EXERCISE AIM:
Going down the data below, set down exactly the line with "ATOM 129 C CA" and each line after it through the line with "ATOM 157 C CA"; no other lines.

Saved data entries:
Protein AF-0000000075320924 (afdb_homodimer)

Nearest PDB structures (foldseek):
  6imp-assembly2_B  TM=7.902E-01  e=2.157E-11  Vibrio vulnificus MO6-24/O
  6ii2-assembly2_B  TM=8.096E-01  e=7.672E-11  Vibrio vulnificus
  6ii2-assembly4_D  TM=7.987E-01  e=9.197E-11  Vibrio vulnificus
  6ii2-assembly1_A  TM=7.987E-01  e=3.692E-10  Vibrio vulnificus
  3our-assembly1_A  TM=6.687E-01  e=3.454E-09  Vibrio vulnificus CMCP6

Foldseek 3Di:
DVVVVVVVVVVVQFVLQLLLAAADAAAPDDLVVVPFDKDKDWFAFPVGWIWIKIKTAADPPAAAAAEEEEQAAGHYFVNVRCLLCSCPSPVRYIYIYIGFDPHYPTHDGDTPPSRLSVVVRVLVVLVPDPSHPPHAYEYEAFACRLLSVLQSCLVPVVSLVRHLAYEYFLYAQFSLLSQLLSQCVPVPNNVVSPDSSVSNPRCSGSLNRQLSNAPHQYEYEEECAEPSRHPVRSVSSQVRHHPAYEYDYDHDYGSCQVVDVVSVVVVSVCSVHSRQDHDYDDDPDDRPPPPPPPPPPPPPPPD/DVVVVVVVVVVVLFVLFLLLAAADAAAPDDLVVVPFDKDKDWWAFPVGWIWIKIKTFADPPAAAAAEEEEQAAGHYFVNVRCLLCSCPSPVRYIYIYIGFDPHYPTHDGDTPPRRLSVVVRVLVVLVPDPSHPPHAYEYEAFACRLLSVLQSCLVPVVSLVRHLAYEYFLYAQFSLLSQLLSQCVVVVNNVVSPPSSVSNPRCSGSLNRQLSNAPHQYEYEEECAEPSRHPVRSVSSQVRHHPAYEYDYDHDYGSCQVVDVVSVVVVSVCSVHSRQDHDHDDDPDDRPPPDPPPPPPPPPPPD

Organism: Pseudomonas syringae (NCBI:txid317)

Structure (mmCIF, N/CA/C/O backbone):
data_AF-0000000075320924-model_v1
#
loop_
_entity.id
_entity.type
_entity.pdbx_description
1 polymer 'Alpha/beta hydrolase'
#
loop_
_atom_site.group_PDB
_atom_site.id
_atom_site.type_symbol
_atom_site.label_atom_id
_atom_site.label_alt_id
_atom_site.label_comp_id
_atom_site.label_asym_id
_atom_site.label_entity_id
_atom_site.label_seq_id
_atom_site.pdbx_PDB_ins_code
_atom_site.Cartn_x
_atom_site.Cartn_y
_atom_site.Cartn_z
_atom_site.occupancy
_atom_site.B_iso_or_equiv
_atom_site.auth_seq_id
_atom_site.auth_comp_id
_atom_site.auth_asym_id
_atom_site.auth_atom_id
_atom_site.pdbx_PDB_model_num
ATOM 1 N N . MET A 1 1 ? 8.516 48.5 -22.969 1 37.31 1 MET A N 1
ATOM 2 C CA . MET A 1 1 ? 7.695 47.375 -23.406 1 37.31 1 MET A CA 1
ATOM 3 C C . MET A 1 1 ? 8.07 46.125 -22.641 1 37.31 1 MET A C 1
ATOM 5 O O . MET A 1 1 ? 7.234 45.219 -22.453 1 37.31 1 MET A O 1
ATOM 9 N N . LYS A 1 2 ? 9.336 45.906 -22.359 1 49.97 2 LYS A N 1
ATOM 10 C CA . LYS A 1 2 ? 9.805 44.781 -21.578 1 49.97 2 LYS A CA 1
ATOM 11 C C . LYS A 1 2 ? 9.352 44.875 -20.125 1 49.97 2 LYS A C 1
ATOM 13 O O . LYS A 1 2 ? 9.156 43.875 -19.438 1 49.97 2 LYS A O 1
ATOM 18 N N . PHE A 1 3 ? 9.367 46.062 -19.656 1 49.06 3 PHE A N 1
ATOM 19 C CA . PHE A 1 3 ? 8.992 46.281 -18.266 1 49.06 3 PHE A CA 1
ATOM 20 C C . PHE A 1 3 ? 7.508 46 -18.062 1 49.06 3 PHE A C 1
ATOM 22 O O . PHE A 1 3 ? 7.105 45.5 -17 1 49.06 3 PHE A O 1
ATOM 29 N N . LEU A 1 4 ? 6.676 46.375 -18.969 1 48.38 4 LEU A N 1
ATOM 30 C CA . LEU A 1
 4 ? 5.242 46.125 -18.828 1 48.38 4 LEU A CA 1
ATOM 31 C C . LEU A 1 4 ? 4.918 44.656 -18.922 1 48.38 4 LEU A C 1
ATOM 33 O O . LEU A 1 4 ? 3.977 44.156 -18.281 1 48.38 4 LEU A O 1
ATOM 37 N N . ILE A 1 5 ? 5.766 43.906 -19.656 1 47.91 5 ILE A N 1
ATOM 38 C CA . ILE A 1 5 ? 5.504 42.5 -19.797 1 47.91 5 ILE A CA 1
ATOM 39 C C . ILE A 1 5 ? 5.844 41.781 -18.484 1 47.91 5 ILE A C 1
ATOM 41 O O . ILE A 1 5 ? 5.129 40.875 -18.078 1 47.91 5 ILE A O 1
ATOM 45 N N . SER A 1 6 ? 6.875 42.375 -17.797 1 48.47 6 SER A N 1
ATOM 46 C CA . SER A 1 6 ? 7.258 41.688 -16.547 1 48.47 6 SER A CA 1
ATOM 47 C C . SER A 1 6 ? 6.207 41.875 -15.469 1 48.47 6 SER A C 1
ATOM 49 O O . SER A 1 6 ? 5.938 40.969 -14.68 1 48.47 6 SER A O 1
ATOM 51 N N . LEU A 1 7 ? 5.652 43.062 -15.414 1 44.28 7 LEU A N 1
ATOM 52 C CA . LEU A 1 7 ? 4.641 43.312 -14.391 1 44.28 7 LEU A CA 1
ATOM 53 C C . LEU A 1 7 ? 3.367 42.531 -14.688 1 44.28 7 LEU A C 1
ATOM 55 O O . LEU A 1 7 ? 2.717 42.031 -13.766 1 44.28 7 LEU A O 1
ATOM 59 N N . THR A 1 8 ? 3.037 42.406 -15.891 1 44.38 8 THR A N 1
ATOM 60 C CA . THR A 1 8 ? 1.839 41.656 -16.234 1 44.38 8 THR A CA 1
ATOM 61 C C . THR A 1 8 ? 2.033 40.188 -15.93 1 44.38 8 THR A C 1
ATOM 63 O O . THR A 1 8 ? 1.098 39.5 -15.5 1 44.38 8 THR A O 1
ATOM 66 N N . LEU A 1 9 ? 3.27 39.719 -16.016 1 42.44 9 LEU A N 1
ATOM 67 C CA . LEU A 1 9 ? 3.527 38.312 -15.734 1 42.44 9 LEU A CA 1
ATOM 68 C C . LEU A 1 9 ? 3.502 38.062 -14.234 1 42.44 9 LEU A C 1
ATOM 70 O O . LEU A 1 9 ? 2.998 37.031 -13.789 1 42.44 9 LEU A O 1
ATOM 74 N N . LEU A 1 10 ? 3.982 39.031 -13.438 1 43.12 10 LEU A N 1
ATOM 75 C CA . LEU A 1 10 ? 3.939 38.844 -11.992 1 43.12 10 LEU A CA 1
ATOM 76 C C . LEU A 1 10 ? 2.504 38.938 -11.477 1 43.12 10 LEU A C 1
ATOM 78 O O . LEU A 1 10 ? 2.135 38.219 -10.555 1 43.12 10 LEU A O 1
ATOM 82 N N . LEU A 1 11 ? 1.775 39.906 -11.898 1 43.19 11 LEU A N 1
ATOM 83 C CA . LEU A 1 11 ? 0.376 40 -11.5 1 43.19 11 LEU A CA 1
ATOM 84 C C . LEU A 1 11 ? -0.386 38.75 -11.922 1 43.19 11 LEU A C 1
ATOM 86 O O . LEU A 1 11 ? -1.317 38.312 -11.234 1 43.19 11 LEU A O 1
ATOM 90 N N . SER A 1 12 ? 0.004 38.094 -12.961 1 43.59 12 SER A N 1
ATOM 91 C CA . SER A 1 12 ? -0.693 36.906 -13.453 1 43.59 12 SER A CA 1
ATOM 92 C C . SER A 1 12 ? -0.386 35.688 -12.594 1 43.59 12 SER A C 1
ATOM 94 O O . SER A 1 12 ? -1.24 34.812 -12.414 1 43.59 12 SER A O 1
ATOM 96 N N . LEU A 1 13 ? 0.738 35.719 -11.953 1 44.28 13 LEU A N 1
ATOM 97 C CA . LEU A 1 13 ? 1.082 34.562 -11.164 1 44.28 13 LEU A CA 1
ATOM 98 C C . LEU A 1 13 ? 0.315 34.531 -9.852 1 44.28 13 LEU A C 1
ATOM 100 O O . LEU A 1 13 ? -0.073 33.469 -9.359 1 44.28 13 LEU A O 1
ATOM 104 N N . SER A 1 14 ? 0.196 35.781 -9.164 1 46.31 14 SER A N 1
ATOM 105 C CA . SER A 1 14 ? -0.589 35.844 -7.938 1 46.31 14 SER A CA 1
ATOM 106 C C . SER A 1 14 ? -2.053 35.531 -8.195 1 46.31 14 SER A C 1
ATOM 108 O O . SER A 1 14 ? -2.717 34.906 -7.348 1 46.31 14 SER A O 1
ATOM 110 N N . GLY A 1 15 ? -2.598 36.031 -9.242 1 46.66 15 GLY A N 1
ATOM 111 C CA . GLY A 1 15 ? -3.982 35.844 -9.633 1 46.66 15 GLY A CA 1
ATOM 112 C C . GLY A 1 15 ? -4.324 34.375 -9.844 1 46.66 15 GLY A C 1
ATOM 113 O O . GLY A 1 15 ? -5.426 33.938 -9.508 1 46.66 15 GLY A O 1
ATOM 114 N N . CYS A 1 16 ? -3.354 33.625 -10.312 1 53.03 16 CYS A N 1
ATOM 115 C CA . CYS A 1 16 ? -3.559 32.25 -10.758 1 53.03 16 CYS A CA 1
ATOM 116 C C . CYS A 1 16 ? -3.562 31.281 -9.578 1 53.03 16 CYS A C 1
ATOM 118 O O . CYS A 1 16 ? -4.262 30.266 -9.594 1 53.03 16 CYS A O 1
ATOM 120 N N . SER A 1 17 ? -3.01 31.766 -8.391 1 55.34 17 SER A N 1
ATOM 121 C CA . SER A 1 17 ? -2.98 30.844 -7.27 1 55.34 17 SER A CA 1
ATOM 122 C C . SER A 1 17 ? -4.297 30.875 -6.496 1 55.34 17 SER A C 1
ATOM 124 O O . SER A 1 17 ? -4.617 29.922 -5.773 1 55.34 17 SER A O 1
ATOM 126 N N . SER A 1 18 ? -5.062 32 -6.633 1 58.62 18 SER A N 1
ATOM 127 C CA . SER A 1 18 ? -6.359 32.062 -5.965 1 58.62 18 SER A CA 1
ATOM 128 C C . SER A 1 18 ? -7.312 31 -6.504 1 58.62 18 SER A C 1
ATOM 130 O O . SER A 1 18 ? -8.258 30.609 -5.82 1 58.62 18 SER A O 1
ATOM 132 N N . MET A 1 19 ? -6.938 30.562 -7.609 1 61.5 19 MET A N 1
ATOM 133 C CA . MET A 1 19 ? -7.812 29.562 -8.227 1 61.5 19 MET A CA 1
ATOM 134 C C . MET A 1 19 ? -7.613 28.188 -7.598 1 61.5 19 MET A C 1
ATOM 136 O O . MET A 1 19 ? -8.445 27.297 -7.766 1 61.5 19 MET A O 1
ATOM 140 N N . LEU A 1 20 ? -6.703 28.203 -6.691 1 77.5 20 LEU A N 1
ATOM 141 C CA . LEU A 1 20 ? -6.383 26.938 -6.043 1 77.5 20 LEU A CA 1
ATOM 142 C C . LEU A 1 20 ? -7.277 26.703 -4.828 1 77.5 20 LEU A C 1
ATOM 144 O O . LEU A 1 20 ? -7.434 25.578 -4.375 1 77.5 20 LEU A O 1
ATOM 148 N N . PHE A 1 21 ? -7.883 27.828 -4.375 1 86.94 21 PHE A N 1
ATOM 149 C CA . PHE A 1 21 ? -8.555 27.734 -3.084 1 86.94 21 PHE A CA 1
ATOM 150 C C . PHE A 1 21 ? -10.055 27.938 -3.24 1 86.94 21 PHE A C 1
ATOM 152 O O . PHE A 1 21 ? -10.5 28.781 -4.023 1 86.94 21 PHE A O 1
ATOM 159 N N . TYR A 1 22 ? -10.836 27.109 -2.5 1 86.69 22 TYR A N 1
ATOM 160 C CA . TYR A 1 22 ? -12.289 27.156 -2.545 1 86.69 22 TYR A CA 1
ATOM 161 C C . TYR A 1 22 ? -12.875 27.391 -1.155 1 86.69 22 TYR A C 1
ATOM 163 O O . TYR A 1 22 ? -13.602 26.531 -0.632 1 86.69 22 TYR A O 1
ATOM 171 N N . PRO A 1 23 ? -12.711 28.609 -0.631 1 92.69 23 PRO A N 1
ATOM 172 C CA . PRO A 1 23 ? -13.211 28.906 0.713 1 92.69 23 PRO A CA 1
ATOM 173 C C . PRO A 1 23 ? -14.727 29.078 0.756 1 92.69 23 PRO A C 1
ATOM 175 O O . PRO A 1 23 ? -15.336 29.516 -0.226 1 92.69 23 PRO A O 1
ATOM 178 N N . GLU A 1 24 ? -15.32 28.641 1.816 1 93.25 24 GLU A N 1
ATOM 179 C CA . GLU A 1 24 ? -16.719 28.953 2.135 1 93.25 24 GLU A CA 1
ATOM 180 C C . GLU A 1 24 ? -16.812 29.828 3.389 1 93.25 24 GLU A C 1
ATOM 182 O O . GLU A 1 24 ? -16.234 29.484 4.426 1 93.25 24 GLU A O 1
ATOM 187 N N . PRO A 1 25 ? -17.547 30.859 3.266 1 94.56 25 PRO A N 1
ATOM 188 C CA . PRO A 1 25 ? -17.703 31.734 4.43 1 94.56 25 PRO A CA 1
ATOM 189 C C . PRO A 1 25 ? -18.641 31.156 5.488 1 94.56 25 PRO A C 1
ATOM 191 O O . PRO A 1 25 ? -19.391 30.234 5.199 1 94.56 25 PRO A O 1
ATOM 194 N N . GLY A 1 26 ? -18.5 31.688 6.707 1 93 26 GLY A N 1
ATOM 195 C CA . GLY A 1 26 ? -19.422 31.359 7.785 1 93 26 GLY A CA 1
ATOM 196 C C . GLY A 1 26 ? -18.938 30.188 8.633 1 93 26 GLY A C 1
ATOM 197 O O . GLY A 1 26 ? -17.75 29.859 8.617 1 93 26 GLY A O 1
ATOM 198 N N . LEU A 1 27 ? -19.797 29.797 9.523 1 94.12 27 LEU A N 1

---

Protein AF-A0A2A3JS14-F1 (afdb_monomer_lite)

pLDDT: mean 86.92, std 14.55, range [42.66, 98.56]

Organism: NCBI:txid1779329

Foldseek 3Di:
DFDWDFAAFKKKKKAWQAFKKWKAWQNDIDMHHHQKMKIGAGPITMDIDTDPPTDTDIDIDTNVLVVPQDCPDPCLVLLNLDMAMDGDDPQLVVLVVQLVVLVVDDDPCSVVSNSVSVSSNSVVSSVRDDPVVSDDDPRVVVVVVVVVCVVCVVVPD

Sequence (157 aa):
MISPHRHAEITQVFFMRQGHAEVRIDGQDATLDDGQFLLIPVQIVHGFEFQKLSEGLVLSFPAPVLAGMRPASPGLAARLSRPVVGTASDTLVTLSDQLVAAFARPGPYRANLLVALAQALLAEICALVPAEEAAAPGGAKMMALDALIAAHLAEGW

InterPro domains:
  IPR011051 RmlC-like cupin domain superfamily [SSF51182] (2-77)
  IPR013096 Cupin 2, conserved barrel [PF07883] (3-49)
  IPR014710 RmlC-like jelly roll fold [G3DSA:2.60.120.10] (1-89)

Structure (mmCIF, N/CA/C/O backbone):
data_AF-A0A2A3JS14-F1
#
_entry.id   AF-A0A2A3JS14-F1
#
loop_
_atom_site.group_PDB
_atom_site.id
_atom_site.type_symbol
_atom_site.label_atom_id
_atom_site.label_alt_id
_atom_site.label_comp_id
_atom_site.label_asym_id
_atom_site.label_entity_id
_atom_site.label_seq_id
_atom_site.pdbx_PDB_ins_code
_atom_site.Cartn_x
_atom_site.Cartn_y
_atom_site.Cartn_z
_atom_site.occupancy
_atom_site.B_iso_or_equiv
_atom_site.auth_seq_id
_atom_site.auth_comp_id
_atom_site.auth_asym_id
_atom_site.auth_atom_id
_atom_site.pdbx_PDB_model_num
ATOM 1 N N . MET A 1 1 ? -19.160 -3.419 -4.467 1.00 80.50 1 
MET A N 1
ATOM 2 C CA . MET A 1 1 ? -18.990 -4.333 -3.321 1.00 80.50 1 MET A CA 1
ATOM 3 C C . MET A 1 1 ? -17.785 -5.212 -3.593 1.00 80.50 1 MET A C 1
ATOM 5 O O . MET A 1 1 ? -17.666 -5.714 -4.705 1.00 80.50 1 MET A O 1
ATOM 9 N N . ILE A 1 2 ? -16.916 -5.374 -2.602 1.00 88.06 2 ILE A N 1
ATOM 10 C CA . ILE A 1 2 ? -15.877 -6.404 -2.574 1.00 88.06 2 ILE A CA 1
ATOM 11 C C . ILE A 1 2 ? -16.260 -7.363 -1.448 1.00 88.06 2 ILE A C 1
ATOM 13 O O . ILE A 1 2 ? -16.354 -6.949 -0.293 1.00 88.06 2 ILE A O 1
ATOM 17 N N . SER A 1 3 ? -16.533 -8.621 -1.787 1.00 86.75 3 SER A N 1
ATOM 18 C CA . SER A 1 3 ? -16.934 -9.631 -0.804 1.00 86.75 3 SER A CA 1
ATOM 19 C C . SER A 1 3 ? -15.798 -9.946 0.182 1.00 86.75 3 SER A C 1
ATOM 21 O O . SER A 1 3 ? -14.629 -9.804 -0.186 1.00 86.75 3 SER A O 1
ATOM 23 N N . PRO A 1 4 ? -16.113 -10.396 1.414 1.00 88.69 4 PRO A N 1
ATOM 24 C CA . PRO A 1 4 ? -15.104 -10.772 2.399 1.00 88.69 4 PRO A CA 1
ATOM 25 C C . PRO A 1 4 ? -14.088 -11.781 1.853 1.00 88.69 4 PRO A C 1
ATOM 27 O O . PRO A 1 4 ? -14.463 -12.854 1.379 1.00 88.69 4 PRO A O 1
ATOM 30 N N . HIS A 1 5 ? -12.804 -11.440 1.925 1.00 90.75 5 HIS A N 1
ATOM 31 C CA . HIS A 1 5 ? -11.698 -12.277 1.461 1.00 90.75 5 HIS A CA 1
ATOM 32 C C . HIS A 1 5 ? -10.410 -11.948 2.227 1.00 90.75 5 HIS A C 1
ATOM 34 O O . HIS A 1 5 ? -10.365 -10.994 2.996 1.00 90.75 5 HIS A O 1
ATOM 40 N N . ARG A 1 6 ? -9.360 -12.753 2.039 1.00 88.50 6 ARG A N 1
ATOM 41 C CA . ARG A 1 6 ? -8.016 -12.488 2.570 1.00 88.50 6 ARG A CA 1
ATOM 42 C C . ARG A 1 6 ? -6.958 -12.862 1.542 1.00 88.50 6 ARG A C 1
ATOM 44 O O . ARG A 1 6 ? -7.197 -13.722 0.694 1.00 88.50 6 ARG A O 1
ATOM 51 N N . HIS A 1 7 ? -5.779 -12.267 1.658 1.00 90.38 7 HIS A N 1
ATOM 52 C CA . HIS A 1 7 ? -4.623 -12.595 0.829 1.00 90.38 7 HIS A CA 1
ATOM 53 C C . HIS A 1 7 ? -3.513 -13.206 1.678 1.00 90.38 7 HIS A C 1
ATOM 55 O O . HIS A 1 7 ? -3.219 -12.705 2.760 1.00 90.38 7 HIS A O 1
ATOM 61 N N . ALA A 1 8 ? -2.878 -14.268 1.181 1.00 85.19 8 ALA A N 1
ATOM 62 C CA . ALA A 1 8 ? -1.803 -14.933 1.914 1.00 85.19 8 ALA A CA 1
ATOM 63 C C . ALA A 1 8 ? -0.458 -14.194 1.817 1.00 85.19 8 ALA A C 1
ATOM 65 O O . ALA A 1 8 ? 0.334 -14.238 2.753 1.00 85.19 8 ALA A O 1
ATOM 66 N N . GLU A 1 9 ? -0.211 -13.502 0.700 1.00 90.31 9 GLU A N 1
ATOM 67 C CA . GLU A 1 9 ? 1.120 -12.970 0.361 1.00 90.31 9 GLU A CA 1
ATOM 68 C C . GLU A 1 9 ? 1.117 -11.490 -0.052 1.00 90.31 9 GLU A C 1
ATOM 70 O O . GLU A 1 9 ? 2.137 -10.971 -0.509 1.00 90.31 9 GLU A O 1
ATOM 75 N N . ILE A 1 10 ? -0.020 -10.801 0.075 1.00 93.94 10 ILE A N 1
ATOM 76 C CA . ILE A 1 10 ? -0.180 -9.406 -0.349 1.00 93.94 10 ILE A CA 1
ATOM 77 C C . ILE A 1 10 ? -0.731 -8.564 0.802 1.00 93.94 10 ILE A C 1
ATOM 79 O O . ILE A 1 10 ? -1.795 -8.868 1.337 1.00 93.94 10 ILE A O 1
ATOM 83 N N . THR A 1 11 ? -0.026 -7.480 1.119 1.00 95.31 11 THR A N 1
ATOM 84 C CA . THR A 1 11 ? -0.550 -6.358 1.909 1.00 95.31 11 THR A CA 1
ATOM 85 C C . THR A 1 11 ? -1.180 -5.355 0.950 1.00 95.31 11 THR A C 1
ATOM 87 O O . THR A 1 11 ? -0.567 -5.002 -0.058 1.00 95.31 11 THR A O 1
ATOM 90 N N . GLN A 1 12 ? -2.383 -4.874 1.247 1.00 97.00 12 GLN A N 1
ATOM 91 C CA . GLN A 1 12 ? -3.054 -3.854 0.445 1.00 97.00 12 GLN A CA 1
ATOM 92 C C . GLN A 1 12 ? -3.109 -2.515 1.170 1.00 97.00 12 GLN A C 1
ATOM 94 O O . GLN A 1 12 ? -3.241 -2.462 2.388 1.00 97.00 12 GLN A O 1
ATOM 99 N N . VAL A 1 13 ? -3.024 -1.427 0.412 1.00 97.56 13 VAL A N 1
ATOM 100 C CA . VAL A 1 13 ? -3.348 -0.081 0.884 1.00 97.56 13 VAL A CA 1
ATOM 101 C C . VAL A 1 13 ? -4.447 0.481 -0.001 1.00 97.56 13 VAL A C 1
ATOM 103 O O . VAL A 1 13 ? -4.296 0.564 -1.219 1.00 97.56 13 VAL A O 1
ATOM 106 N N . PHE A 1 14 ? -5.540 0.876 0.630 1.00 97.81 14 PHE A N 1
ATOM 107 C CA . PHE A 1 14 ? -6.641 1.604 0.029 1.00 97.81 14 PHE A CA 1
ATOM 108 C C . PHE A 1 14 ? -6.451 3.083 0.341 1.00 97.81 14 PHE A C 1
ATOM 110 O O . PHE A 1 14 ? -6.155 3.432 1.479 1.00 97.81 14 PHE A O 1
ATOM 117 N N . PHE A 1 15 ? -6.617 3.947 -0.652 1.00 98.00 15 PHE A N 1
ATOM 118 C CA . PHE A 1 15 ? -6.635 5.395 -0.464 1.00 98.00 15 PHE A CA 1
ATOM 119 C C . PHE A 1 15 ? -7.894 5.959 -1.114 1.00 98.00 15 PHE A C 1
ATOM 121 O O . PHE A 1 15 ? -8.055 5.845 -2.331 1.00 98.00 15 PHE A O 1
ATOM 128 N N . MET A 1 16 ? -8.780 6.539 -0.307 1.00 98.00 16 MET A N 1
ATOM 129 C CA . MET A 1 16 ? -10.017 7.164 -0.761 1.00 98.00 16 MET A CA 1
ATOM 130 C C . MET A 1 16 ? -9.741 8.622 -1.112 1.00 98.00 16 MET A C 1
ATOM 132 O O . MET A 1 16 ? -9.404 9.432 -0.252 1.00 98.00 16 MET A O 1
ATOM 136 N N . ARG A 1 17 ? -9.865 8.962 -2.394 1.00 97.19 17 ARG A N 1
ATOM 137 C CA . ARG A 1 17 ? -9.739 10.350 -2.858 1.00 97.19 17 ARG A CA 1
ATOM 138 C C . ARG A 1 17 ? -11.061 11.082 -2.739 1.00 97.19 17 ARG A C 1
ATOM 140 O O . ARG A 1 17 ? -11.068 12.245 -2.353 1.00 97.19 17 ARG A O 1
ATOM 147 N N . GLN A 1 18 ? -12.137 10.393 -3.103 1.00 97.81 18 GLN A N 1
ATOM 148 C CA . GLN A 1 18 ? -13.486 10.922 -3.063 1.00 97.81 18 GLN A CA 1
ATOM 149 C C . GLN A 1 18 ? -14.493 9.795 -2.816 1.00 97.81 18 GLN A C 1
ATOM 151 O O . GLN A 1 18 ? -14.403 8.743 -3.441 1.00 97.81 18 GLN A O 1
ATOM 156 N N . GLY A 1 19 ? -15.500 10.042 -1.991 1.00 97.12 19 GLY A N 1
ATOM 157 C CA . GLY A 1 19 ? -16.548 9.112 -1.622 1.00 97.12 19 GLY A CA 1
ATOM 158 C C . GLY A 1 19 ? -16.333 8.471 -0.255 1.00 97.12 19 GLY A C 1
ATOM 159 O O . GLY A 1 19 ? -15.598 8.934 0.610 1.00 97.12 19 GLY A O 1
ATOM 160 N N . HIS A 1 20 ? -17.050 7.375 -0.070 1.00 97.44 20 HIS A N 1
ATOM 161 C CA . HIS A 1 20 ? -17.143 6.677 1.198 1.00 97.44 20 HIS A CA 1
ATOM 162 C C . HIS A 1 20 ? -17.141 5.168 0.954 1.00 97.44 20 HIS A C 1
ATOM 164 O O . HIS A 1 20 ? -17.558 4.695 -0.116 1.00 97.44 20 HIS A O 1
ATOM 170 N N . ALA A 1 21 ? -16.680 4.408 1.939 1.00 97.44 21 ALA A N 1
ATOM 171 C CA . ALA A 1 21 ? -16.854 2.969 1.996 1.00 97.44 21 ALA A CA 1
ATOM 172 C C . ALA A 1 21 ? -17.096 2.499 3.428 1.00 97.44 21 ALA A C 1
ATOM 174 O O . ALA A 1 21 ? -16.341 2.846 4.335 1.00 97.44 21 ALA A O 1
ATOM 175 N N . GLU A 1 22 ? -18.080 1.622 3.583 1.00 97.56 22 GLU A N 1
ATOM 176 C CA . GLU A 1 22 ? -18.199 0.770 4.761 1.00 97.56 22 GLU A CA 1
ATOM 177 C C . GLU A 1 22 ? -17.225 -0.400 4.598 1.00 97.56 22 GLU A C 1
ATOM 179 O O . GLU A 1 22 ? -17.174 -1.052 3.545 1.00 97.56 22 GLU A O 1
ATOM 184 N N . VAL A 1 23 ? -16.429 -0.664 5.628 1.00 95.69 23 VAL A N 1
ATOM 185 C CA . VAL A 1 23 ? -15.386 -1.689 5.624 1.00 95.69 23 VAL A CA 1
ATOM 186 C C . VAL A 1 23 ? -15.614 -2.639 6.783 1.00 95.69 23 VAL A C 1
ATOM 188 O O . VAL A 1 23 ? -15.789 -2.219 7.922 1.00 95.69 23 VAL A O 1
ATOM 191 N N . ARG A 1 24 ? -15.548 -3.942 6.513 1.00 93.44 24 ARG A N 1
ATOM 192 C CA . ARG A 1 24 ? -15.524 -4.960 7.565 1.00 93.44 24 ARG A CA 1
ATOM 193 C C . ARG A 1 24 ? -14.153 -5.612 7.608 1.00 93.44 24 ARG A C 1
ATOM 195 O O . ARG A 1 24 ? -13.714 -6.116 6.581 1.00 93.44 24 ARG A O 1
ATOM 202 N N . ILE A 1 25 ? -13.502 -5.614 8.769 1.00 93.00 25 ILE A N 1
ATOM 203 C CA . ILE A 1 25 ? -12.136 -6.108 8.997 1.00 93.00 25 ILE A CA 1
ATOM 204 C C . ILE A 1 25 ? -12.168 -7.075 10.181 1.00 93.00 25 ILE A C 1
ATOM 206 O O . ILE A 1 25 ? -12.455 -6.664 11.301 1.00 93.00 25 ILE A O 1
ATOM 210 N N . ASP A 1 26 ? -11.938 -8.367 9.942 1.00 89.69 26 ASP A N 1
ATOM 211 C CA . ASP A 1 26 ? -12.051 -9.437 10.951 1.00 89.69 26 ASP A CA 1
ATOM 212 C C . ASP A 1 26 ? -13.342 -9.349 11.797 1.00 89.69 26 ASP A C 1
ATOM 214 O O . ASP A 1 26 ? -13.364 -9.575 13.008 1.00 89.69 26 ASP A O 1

FINISHED EXERCISE:
ATOM 129 C CA . MET A 1 16 ? -10.017 7.164 -0.761 1.00 98.00 16 MET A CA 1
ATOM 130 C C . MET A 1 16 ? -9.741 8.622 -1.112 1.00 98.00 16 MET A C 1
ATOM 132 O O . MET A 1 16 ? -9.404 9.432 -0.252 1.00 98.00 16 MET A O 1
ATOM 136 N N . ARG A 1 17 ? -9.865 8.962 -2.394 1.00 97.19 17 ARG A N 1
ATOM 137 C CA . ARG A 1 17 ? -9.739 10.350 -2.858 1.00 97.19 17 ARG A CA 1
ATOM 138 C C . ARG A 1 17 ? -11.061 11.082 -2.739 1.00 97.19 17 ARG A C 1
ATOM 140 O O . ARG A 1 17 ? -11.068 12.245 -2.353 1.00 97.19 17 ARG A O 1
ATOM 147 N N . GLN A 1 18 ? -12.137 10.393 -3.103 1.00 97.81 18 GLN A N 1
ATOM 148 C CA . GLN A 1 18 ? -13.486 10.922 -3.063 1.00 97.81 18 GLN A CA 1
ATOM 149 C C . GLN A 1 18 ? -14.493 9.795 -2.816 1.00 97.81 18 GLN A C 1
ATOM 151 O O . GLN A 1 18 ? -14.403 8.743 -3.441 1.00 97.81 18 GLN A O 1
ATOM 156 N N . GLY A 1 19 ? -15.500 10.042 -1.991 1.00 97.12 19 GLY A N 1
ATOM 157 C CA . GLY A 1 19 ? -16.548 9.112 -1.622 1.00 97.12 19 GLY A CA 1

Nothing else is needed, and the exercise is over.